**Exercise requirements**
Entries follow. Give back exactly the lines starting at the one containing "ATOM 139 C CA" and ending at the one containing "ATOM 169 O O", and no other lines.

**Recorded data**
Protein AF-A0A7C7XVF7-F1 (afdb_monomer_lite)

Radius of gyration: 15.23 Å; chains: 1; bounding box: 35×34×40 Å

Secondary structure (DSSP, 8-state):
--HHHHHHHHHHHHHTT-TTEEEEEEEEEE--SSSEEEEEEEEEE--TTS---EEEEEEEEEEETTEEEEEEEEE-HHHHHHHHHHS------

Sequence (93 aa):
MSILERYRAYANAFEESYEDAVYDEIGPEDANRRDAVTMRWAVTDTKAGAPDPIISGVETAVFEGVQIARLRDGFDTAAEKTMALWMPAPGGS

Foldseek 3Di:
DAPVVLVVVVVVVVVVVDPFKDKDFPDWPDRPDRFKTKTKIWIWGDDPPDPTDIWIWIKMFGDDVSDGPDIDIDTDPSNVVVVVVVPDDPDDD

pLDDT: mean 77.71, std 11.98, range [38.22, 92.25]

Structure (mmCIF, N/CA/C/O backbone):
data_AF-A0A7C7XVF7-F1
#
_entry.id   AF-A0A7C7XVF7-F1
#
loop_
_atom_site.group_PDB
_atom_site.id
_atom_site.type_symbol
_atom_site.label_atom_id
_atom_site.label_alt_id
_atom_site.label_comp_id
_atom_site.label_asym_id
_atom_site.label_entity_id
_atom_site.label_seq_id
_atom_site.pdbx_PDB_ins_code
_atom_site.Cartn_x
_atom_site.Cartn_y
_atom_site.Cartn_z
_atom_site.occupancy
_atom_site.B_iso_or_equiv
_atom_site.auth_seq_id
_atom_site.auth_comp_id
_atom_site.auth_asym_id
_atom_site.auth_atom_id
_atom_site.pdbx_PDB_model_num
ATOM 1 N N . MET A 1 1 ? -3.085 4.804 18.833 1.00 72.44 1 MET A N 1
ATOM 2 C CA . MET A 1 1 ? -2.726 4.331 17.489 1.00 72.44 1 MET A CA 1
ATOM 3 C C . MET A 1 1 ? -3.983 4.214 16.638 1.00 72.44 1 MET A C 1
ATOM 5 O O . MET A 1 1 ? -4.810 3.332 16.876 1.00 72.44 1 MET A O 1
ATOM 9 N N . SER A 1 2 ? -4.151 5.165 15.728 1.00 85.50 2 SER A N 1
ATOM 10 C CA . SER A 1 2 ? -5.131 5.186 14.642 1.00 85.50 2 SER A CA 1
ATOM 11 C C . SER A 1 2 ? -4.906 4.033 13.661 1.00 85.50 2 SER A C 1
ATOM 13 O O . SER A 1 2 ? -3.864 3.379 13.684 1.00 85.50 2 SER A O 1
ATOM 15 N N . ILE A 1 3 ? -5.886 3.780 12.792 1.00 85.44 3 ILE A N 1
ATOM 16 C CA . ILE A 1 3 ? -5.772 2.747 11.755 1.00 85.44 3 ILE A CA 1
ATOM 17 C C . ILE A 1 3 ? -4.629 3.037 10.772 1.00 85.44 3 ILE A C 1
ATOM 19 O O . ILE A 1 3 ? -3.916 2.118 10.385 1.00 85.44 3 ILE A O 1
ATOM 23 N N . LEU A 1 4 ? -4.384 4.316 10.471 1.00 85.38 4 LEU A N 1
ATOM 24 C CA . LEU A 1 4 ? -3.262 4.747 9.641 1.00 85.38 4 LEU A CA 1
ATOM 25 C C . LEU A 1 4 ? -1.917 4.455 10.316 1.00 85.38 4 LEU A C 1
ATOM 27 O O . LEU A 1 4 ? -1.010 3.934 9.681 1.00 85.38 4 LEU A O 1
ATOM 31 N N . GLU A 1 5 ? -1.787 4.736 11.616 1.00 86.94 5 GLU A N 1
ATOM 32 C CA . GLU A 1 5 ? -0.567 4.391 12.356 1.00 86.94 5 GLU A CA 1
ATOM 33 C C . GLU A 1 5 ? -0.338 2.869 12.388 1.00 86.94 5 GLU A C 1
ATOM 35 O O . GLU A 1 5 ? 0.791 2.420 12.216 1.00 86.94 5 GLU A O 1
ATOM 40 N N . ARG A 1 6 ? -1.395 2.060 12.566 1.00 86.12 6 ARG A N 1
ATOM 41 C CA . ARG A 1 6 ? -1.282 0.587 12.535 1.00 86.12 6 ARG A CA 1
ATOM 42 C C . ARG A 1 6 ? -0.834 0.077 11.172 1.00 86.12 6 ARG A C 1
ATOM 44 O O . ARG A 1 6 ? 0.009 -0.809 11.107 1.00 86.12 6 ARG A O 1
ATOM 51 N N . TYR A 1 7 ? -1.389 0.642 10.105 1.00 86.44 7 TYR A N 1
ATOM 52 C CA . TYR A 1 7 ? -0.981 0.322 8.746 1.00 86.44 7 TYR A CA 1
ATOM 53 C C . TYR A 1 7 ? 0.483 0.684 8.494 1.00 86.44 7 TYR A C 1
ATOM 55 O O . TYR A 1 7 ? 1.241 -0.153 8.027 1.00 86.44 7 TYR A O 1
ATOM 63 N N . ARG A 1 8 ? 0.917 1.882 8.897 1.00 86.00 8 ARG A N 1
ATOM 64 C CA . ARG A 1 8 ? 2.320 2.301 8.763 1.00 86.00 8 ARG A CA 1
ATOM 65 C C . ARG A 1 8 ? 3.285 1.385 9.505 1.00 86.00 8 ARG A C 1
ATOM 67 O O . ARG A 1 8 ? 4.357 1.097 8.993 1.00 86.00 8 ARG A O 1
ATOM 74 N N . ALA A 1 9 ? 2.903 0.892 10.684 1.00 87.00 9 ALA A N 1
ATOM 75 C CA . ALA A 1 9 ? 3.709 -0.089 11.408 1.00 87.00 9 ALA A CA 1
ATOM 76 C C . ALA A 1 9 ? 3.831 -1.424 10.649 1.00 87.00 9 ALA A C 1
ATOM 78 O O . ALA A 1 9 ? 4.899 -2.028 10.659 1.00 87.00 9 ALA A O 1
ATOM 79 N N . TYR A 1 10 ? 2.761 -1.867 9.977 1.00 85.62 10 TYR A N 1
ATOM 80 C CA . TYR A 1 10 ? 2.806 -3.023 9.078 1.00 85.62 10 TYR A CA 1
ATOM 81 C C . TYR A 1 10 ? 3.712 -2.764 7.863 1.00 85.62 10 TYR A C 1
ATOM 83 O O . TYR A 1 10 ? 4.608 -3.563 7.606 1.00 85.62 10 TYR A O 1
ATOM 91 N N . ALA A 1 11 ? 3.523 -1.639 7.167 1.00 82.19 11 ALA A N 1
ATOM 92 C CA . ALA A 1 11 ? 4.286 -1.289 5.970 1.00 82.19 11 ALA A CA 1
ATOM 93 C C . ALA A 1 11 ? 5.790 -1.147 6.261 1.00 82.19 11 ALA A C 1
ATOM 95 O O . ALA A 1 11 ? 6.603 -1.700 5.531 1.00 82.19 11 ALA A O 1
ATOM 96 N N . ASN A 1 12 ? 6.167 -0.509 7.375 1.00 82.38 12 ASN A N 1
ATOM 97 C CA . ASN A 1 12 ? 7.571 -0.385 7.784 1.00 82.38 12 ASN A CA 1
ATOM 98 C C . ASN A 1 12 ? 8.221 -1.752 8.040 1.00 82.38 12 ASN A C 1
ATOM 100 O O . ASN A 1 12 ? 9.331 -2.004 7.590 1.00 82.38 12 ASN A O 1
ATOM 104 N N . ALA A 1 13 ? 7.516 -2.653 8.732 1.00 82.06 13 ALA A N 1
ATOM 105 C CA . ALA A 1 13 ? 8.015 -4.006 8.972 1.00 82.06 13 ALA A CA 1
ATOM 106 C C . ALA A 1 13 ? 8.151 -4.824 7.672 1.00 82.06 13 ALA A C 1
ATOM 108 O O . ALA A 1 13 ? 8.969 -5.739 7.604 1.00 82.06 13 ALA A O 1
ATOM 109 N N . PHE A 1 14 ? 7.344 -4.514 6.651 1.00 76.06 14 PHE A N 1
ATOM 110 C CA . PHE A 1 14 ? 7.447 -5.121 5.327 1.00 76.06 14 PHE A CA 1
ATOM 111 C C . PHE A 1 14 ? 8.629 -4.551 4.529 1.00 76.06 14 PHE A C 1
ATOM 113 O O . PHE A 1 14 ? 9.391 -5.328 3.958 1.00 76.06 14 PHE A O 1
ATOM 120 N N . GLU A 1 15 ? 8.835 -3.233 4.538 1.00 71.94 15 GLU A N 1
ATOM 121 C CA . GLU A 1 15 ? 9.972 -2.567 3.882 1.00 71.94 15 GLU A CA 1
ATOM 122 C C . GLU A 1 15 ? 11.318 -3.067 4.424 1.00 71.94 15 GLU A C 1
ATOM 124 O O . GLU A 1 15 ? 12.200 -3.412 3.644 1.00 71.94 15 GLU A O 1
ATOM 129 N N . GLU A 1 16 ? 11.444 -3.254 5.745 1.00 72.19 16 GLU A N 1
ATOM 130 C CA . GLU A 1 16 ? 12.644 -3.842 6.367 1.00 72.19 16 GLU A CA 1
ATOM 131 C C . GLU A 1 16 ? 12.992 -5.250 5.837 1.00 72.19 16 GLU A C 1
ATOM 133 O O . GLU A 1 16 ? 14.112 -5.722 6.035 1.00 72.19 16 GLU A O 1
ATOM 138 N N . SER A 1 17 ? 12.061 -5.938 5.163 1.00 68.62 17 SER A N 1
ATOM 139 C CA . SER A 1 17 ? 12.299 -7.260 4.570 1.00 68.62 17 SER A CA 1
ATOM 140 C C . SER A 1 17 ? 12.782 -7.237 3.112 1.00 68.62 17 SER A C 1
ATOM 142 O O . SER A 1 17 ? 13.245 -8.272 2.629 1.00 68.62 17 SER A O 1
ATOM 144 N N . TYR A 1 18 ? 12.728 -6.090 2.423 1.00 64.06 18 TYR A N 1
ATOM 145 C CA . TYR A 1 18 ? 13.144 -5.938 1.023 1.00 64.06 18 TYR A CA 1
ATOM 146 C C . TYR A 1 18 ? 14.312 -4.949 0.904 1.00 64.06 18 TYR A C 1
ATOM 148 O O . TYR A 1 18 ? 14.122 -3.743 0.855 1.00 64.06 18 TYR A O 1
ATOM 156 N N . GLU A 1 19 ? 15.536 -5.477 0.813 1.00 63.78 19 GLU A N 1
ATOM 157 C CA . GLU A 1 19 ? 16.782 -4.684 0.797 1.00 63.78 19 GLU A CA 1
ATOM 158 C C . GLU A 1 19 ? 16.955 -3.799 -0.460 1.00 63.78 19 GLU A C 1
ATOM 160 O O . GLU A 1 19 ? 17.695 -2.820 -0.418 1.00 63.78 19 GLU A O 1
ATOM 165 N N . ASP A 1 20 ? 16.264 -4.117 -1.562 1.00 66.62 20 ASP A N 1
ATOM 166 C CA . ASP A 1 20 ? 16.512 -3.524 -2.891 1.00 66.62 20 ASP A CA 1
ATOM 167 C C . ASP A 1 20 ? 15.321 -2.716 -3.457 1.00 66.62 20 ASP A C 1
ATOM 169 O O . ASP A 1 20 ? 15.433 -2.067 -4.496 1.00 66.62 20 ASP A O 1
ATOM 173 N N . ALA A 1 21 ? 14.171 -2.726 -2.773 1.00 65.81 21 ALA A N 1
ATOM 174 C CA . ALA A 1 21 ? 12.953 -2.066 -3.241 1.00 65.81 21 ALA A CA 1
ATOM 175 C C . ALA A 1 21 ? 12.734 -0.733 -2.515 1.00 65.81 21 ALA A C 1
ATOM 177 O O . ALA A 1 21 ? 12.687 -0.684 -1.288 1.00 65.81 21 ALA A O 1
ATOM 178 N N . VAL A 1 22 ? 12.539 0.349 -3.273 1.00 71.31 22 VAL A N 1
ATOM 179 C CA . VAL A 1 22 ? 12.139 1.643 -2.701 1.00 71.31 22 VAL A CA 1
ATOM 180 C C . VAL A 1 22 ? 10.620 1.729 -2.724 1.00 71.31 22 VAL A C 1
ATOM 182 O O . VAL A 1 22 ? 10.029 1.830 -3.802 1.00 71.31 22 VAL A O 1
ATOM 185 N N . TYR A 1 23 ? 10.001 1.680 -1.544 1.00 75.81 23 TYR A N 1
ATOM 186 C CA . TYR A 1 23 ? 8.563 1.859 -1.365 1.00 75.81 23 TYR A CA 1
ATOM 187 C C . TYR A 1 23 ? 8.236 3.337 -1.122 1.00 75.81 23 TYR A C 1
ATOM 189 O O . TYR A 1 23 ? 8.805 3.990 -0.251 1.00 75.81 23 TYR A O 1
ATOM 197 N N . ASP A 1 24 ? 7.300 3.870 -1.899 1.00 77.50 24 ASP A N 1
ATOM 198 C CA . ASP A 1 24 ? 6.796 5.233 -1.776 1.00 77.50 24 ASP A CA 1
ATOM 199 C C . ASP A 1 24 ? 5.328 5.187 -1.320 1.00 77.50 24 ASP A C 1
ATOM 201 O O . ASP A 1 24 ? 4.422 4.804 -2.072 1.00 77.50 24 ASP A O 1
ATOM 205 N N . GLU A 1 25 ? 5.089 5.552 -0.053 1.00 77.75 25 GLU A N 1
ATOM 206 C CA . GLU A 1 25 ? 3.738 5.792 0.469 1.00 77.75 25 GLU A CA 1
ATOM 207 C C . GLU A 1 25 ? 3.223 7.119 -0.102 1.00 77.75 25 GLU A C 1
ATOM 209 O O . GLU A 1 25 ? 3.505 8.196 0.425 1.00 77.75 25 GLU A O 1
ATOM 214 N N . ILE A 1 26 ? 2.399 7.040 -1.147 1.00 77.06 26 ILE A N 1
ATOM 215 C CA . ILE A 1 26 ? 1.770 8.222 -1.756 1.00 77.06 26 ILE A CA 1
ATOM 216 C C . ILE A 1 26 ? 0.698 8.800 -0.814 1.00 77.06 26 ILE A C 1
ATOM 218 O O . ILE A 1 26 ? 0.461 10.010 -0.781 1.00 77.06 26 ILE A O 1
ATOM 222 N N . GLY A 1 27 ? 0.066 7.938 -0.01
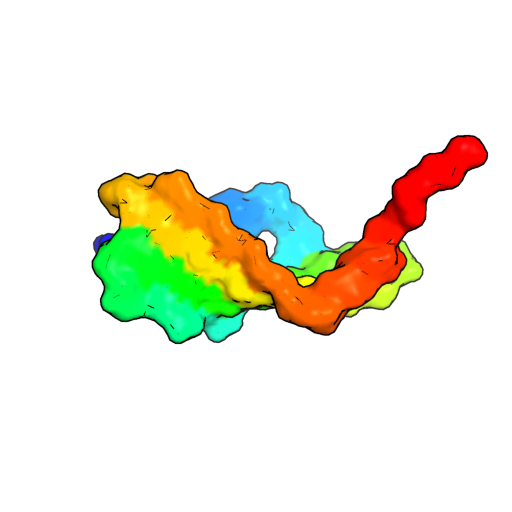2 1.00 75.56 27 GLY A N 1
ATOM 223 C CA . GLY A 1 27 ? -0.814 8.322 1.090 1.00 75.56 27 GLY A CA 1
ATOM 224 C C . GLY A 1 27 ? -2.185 7.640 1.067 1.00 75.56 27 GLY A C 1
ATOM 225 O O . GLY A 1 27 ? -2.485 6.841 0.175 1.00 75.56 27 GLY A O 1
ATOM 226 N N . PRO A 1 28 ? -3.037 7.930 2.067 1.00 79.81 28 PRO A N 1
ATOM 227 C CA . PRO A 1 28 ? -4.361 7.332 2.164 1.00 79.81 28 PRO A CA 1
ATOM 228 C C . PRO A 1 28 ? -5.294 7.851 1.069 1.00 79.81 28 PRO A C 1
ATOM 230 O O . PRO A 1 28 ? -5.542 9.051 0.969 1.00 79.81 28 PRO A O 1
ATOM 233 N N . GLU A 1 29 ? -5.872 6.931 0.300 1.00 78.94 29 GLU A N 1
ATOM 234 C CA . GLU A 1 29 ? -6.988 7.226 -0.604 1.00 78.94 29 GLU A CA 1
ATOM 235 C C . GLU A 1 29 ? -8.313 7.275 0.177 1.00 78.94 29 GLU A C 1
ATOM 237 O O . GLU A 1 29 ? -9.157 8.135 -0.071 1.00 78.94 29 GLU A O 1
ATOM 242 N N . ASP A 1 30 ? -8.468 6.402 1.182 1.00 75.06 30 ASP A N 1
ATOM 243 C CA . ASP A 1 30 ? -9.599 6.408 2.117 1.00 75.06 30 ASP A CA 1
ATOM 244 C C . ASP A 1 30 ? -9.167 5.874 3.492 1.00 75.06 30 ASP A C 1
ATOM 246 O O . ASP A 1 30 ? -8.914 4.681 3.662 1.00 75.06 30 ASP A O 1
ATOM 250 N N . ALA A 1 31 ? -9.092 6.758 4.491 1.00 70.31 31 ALA A N 1
ATOM 251 C CA . ALA A 1 31 ? -8.753 6.421 5.882 1.00 70.31 31 ALA A CA 1
ATOM 252 C C . ALA A 1 31 ? -9.896 6.713 6.873 1.00 70.31 31 ALA A C 1
ATOM 254 O O . ALA A 1 31 ? -9.696 6.689 8.086 1.00 70.31 31 ALA A O 1
ATOM 255 N N . ASN A 1 32 ? -11.100 7.004 6.367 1.00 68.81 32 ASN A N 1
ATOM 256 C CA . ASN A 1 32 ? -12.249 7.398 7.189 1.00 68.81 32 ASN A CA 1
ATOM 257 C C . ASN A 1 32 ? -13.119 6.215 7.643 1.00 68.81 32 ASN A C 1
ATOM 259 O O . ASN A 1 32 ? -14.148 6.413 8.297 1.00 68.81 32 ASN A O 1
ATOM 263 N N . ARG A 1 33 ? -12.733 4.977 7.315 1.00 72.62 33 ARG A N 1
ATOM 264 C CA . ARG A 1 33 ? -13.439 3.774 7.768 1.00 72.62 33 ARG A CA 1
ATOM 265 C C . ARG A 1 33 ? -12.943 3.346 9.145 1.00 72.62 33 ARG A C 1
ATOM 267 O O . ARG A 1 33 ? -11.787 3.542 9.505 1.00 72.62 33 ARG A O 1
ATOM 274 N N . ARG A 1 34 ? -13.844 2.756 9.938 1.00 78.56 34 ARG A N 1
ATOM 275 C CA . ARG A 1 34 ? -13.536 2.325 11.314 1.00 78.56 34 ARG A CA 1
ATOM 276 C C . ARG A 1 34 ? -12.525 1.180 11.358 1.00 78.56 34 ARG A C 1
ATOM 278 O O . ARG A 1 34 ? -11.719 1.121 12.280 1.00 78.56 34 ARG A O 1
ATOM 285 N N . ASP A 1 35 ? -12.607 0.290 10.381 1.00 88.44 35 ASP A N 1
ATOM 286 C CA . ASP A 1 35 ? -11.905 -0.994 10.339 1.00 88.44 35 ASP A CA 1
ATOM 287 C C . ASP A 1 35 ? -11.125 -1.210 9.036 1.00 88.44 35 ASP A C 1
ATOM 289 O O . ASP A 1 35 ? -10.512 -2.256 8.871 1.00 88.44 35 ASP A O 1
ATOM 293 N N . ALA A 1 36 ? -11.080 -0.230 8.131 1.00 89.31 36 ALA A N 1
ATOM 294 C CA . ALA A 1 36 ? -10.317 -0.345 6.893 1.00 89.31 36 ALA A CA 1
ATOM 295 C C . ALA A 1 36 ? -9.538 0.930 6.561 1.00 89.31 36 ALA A C 1
ATOM 297 O O . ALA A 1 36 ? -9.970 2.039 6.873 1.00 89.31 36 ALA A O 1
ATOM 298 N N . VAL A 1 37 ? -8.410 0.761 5.883 1.00 90.12 37 VAL A N 1
ATOM 299 C CA . VAL A 1 37 ? -7.647 1.849 5.270 1.00 90.12 37 
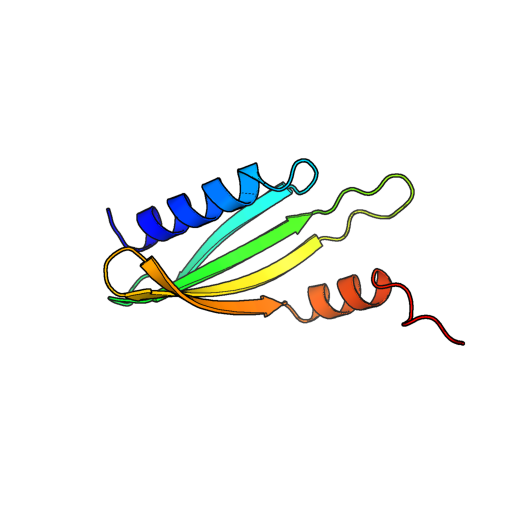VAL A CA 1
ATOM 300 C C . VAL A 1 37 ? -7.275 1.450 3.853 1.00 90.12 37 VAL A C 1
ATOM 302 O O . VAL A 1 37 ? -6.937 0.296 3.591 1.00 90.12 37 VAL A O 1
ATOM 305 N N . THR A 1 38 ? -7.388 2.407 2.944 1.00 90.50 38 THR A N 1
ATOM 306 C CA . THR A 1 38 ? -6.988 2.275 1.547 1.00 90.50 38 THR A CA 1
ATOM 307 C C . THR A 1 38 ? -5.822 3.216 1.305 1.00 90.50 38 THR A C 1
ATOM 309 O O . THR A 1 38 ? -5.941 4.412 1.577 1.00 90.50 38 THR A O 1
ATOM 312 N N . MET A 1 39 ? -4.710 2.681 0.819 1.00 89.25 39 MET A N 1
ATOM 313 C CA . MET A 1 39 ? -3.435 3.375 0.666 1.00 89.25 39 MET A CA 1
ATOM 314 C C . MET A 1 39 ? -2.968 3.258 -0.775 1.00 89.25 39 MET A C 1
ATOM 316 O O . MET A 1 39 ? -3.029 2.178 -1.359 1.00 89.25 39 MET A O 1
ATOM 320 N N . ARG A 1 40 ? -2.506 4.368 -1.349 1.00 89.56 40 ARG A N 1
ATOM 321 C CA . ARG A 1 40 ? -1.834 4.357 -2.645 1.00 89.56 40 ARG A CA 1
ATOM 322 C C . ARG A 1 40 ? -0.332 4.218 -2.431 1.00 89.56 40 ARG A C 1
ATOM 324 O O . ARG A 1 40 ? 0.232 4.877 -1.555 1.00 89.56 40 ARG A O 1
ATOM 331 N N . TRP A 1 41 ? 0.287 3.378 -3.245 1.00 87.75 41 TRP A N 1
ATOM 332 C CA . TRP A 1 41 ? 1.696 3.037 -3.144 1.00 87.75 41 TRP A CA 1
ATOM 333 C C . TRP A 1 41 ? 2.359 2.997 -4.517 1.00 87.75 41 TRP A C 1
ATOM 335 O O . TRP A 1 41 ? 1.702 2.780 -5.541 1.00 87.75 41 TRP A O 1
ATOM 345 N N . ALA A 1 42 ? 3.671 3.198 -4.528 1.00 86.38 42 ALA A N 1
ATOM 346 C CA . ALA A 1 42 ? 4.526 2.903 -5.664 1.00 86.38 42 ALA A CA 1
ATOM 347 C C . ALA A 1 42 ? 5.810 2.223 -5.186 1.00 86.38 42 ALA A C 1
ATOM 349 O O . ALA A 1 42 ? 6.330 2.538 -4.125 1.00 86.38 42 ALA A O 1
ATOM 350 N N . VAL A 1 43 ? 6.318 1.286 -5.973 1.00 83.25 43 VAL A N 1
ATOM 351 C CA . VAL A 1 43 ? 7.587 0.603 -5.752 1.00 83.25 43 VAL A CA 1
ATOM 352 C C . VAL A 1 43 ? 8.437 0.773 -6.994 1.00 83.25 43 VAL A C 1
ATOM 354 O O . VAL A 1 43 ? 7.959 0.574 -8.113 1.00 83.25 43 VAL A O 1
ATOM 357 N N . THR A 1 44 ? 9.697 1.134 -6.787 1.00 80.94 44 THR A N 1
ATOM 358 C CA . THR A 1 44 ? 10.714 1.102 -7.839 1.00 80.94 44 THR A CA 1
ATOM 359 C C . THR A 1 44 ? 11.657 -0.064 -7.571 1.00 80.94 44 THR A C 1
ATOM 361 O O . THR A 1 44 ? 12.279 -0.111 -6.510 1.00 80.94 44 THR A O 1
ATOM 364 N N . ASP A 1 45 ? 11.741 -1.002 -8.516 1.00 71.44 45 ASP A N 1
ATOM 365 C CA . ASP A 1 45 ? 12.629 -2.173 -8.441 1.00 71.44 45 ASP A CA 1
ATOM 366 C C . ASP A 1 45 ? 13.887 -1.922 -9.286 1.00 71.44 45 ASP A C 1
ATOM 368 O O . ASP A 1 45 ? 13.819 -1.823 -10.510 1.00 71.44 45 ASP A O 1
ATOM 372 N N . THR A 1 46 ? 15.048 -1.759 -8.656 1.00 68.75 46 THR A N 1
ATOM 373 C CA . THR A 1 46 ? 16.257 -1.342 -9.384 1.00 68.75 46 THR A CA 1
ATOM 374 C C . THR A 1 46 ? 17.108 -2.555 -9.735 1.00 68.75 46 THR A C 1
ATOM 376 O O . THR A 1 46 ? 17.940 -2.998 -8.955 1.00 68.75 46 THR A O 1
ATOM 379 N N . LYS A 1 47 ? 16.988 -3.080 -10.959 1.00 67.62 47 LYS A N 1
ATOM 380 C CA . LYS A 1 47 ? 17.838 -4.194 -11.413 1.00 67.62 47 LYS A CA 1
ATOM 381 C C . LYS A 1 47 ? 18.927 -3.733 -12.372 1.00 67.62 47 LYS A C 1
ATOM 383 O O . LYS A 1 47 ? 18.651 -3.203 -13.447 1.00 67.62 47 LYS A O 1
ATOM 388 N N . ALA A 1 48 ? 20.181 -4.054 -12.051 1.00 67.44 48 ALA A N 1
ATOM 389 C CA . ALA A 1 48 ? 21.320 -3.769 -12.922 1.00 67.44 48 ALA A CA 1
AT
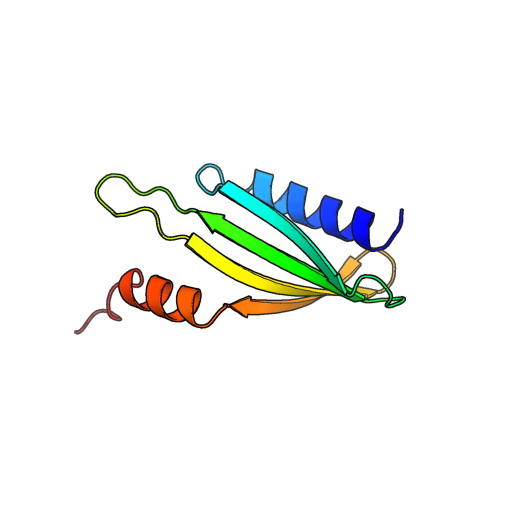OM 390 C C . ALA A 1 48 ? 21.109 -4.313 -14.352 1.00 67.44 48 ALA A C 1
ATOM 392 O O . ALA A 1 48 ? 20.953 -5.517 -14.565 1.00 67.44 48 ALA A O 1
ATOM 393 N N . GLY A 1 49 ? 21.139 -3.413 -15.340 1.00 68.56 49 GLY A N 1
ATOM 394 C CA . GLY A 1 49 ? 20.978 -3.746 -16.760 1.00 68.56 49 GLY A CA 1
ATOM 395 C C . GLY A 1 49 ? 19.533 -3.761 -17.276 1.00 68.56 49 GLY A C 1
ATOM 396 O O . GLY A 1 49 ? 19.330 -4.118 -18.436 1.00 68.56 49 GLY A O 1
ATOM 397 N N . ALA A 1 50 ? 18.550 -3.361 -16.465 1.00 66.75 50 ALA A N 1
ATOM 398 C CA . ALA A 1 50 ? 17.152 -3.200 -16.860 1.00 66.75 50 ALA A CA 1
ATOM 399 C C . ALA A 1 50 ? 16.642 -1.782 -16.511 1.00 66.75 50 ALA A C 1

**Exercise answer**
ATOM 139 C CA . SER A 1 17 ? 12.299 -7.260 4.570 1.00 68.62 17 SER A CA 1
ATOM 140 C C . SER A 1 17 ? 12.782 -7.237 3.112 1.00 68.62 17 SER A C 1
ATOM 142 O O . SER A 1 17 ? 13.245 -8.272 2.629 1.00 68.62 17 SER A O 1
ATOM 144 N N . TYR A 1 18 ? 12.728 -6.090 2.423 1.00 64.06 18 TYR A N 1
ATOM 145 C CA . TYR A 1 18 ? 13.144 -5.938 1.023 1.00 64.06 18 TYR A CA 1
ATOM 146 C C . TYR A 1 18 ? 14.312 -4.949 0.904 1.00 64.06 18 TYR A C 1
ATOM 148 O O . TYR A 1 18 ? 14.122 -3.743 0.855 1.00 64.06 18 TYR A O 1
ATOM 156 N N . GLU A 1 19 ? 15.536 -5.477 0.813 1.00 63.78 19 GLU A N 1
ATOM 157 C CA . GLU A 1 19 ? 16.782 -4.684 0.797 1.00 63.78 19 GLU A CA 1
ATOM 158 C C . GLU A 1 19 ? 16.955 -3.799 -0.460 1.00 63.78 19 GLU A C 1
ATOM 160 O O . GLU A 1 19 ? 17.695 -2.820 -0.418 1.00 63.78 19 GLU A O 1
ATOM 165 N N . ASP A 1 20 ? 16.264 -4.117 -1.562 1.00 66.62 20 ASP A N 1
ATOM 166 C CA . ASP A 1 20 ? 16.512 -3.524 -2.891 1.00 66.62 20 ASP A CA 1
ATOM 167 C C . ASP A 1 20 ? 15.321 -2.716 -3.457 1.00 66.62 20 ASP A C 1
ATOM 169 O O . ASP A 1 20 ? 15.433 -2.067 -4.496 1.00 66.62 20 ASP A O 1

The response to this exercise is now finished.